The defendant introduced evidence tending to show that Short had not been heard from after he left home and that his whereabouts were unknown. To rebut this it was competent for Short to show that he had written to his family and that his wife did know his whereabouts. Certainly his letters home were not prejudicial to the defendant, for they were only introduced to show the fact referred to. The evidence as to the jail being lousy and that Short became covered with lice, and that his wife was sick and he was thus detained from going to see his sick wife after he learned that she was very sick, was competent upon the question of mental suffering. Humiliation and mortification are simply phases of mental anguish. In an action for malicious prosecution mental pain and suffering is an element of actual damages, and whatever legitimately tends to show the character and extent of such suffering is admissible in evidence. The defendant is responsible for the damages suffered by the plaintiff, which are the direct results of the wrong complained of. The proof that his wife was dangerously ill and that he was confined in a jail where he could not sleep because of lice and could not go to see his sick wife, were proper to be considered by the jury on the question of mental anguish. Perkins v. Ogilvie,
"Such elements of damage include loss of time, deprivation of liberty, and all circumstances of aggravation attending it, peril to life and liberty, although there is some authority to the contrary of this last proposition, bodily pain, injury to fame, reputation, character, and health, mental suffering, general impairment of social and mercantile standing, injury to credit, deprivation of use of property, actual loss and injury to property except in one state where a different rule prevails in respect of loss or injury to attached property, decrease in earning capacity, and all losses sustained to plaintiff's business as the direct and natural result of the proceedings complained of except where the business was illegal." 38 C. J., p. 446, sec. 98.

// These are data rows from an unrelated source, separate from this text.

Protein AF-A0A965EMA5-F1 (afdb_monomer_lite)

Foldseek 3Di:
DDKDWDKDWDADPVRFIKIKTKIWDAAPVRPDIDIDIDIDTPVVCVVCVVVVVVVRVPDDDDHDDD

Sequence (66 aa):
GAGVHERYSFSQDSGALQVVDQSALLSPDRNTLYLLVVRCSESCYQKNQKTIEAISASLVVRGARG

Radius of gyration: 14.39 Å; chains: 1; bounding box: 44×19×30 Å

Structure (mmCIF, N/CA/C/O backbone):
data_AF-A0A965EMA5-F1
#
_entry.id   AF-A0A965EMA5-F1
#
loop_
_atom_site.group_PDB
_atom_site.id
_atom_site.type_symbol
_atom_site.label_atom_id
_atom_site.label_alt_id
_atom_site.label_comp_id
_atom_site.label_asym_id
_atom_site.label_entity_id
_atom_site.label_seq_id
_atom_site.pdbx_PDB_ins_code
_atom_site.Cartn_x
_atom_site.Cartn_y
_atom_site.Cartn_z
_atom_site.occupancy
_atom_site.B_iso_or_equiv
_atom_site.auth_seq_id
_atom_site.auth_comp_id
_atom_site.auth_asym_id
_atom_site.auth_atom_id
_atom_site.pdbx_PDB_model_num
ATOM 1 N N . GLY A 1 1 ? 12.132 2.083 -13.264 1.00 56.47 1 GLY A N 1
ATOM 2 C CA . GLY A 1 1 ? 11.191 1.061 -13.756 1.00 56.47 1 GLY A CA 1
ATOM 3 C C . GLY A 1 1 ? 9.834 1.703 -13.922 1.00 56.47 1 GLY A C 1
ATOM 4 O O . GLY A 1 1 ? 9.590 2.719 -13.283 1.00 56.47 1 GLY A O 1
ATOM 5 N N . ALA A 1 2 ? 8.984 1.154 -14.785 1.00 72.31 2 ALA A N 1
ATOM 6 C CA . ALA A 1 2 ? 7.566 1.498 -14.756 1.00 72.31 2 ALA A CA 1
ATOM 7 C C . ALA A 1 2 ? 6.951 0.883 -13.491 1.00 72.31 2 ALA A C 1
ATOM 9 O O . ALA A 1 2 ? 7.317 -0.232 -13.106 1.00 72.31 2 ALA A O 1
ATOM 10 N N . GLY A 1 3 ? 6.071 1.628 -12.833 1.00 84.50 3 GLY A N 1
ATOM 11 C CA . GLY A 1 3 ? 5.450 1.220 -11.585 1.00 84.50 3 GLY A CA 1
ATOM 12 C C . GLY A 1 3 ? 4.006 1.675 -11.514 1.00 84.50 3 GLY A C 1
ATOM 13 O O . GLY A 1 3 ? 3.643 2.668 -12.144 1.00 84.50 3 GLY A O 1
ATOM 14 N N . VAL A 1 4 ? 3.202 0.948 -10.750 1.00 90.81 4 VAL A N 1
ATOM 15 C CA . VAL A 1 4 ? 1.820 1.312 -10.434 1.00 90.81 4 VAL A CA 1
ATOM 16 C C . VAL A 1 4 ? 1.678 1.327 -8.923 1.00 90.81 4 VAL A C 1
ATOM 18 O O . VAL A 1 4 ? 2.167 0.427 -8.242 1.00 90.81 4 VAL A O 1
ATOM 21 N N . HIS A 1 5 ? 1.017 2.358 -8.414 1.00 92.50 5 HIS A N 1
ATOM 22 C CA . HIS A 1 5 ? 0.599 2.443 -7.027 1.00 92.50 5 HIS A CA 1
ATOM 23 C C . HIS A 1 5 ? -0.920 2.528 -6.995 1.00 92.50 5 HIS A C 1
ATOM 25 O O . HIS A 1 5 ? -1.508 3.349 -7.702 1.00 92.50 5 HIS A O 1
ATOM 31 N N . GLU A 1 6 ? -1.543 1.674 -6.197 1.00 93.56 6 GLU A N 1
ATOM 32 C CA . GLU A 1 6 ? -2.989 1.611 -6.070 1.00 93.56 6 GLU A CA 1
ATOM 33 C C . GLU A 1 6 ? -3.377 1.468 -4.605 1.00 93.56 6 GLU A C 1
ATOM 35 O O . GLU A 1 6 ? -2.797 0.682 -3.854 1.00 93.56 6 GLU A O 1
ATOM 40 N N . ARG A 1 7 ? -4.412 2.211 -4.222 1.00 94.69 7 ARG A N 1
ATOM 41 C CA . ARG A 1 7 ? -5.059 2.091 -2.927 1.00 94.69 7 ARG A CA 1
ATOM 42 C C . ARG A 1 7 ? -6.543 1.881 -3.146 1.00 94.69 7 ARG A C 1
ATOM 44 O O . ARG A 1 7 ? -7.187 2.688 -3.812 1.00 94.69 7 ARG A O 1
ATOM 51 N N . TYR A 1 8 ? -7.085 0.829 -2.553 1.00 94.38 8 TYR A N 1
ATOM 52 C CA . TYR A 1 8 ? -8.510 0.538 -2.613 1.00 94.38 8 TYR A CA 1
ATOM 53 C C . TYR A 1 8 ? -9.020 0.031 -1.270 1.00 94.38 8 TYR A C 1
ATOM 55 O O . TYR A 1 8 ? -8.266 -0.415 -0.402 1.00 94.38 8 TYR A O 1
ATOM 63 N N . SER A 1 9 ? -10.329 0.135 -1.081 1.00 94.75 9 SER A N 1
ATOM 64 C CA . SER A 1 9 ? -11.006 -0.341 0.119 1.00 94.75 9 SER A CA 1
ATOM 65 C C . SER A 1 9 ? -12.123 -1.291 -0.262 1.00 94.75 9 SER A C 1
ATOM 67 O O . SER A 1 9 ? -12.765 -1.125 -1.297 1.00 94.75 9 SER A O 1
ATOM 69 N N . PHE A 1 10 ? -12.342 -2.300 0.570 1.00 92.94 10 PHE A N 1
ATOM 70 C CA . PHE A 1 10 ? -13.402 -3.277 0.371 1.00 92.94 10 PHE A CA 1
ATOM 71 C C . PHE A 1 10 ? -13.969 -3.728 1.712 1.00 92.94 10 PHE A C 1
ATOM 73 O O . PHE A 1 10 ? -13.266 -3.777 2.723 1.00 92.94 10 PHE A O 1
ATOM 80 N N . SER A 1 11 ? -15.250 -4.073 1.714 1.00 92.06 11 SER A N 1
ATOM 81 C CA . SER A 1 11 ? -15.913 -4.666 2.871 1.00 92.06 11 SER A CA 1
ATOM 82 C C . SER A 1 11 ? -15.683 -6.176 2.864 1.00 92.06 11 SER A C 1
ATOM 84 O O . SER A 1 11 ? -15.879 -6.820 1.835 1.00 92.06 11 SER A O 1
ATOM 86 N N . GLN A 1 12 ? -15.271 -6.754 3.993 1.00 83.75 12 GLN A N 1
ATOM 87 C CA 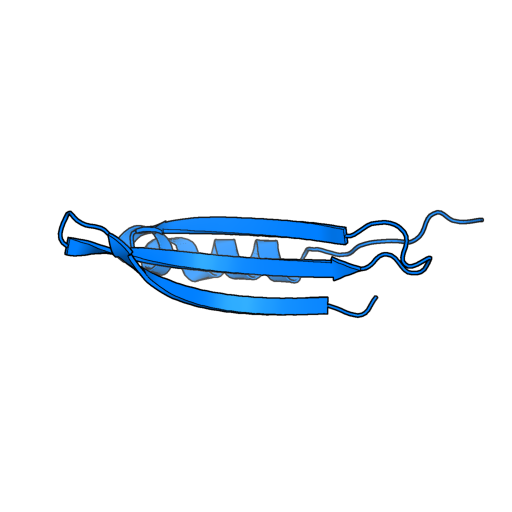. GLN A 1 12 ? -15.351 -8.209 4.181 1.00 83.75 12 GLN A CA 1
ATOM 88 C C . GLN A 1 12 ? -16.766 -8.627 4.594 1.00 83.75 12 GLN A C 1
ATOM 90 O O . GLN A 1 12 ? -17.544 -7.793 5.050 1.00 83.75 12 GLN A O 1
ATOM 95 N N . ASP A 1 13 ? -17.067 -9.926 4.517 1.00 80.75 13 ASP A N 1
ATOM 96 C CA . ASP A 1 13 ? -18.354 -10.519 4.927 1.00 80.75 13 ASP A CA 1
ATOM 97 C C . ASP A 1 13 ? -18.787 -10.134 6.356 1.00 80.75 13 ASP A C 1
ATOM 99 O O . ASP A 1 13 ? -19.971 -10.117 6.676 1.00 80.75 13 ASP A O 1
ATOM 103 N N . SER A 1 14 ? -17.832 -9.772 7.218 1.00 76.25 14 SER A N 1
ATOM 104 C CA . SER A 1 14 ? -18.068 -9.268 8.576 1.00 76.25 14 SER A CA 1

"It is generally held that the plaintiff may show the condition of the jail in which he was confined and his treatment therein, in aggravation of the damages suffered, mid the publicity given to the arrest of the plaintiff has been declared to be another circumstance which will show in increased injury to his reputation and additional humiliation." 18 Rawle C. L., p. 74, sec. 56.
Wright v. Haverman, 42 S.W. 917, was reversed because the verdict was excessive. No other question was presented in that case.
In view of the fact that the plaintiff's actual losses were at least $1,500.00 it cannot be said that the verdict for $3,000.00 is so excessive as to indicate passion or prejudice on the part of the jury in view of the suffering a man would naturally endure under such circumstances by reason of the charge that thus interrupted the course of his life.
The instructions are those often approved, and on the whole case there is no error to the substantial rights of the defendant.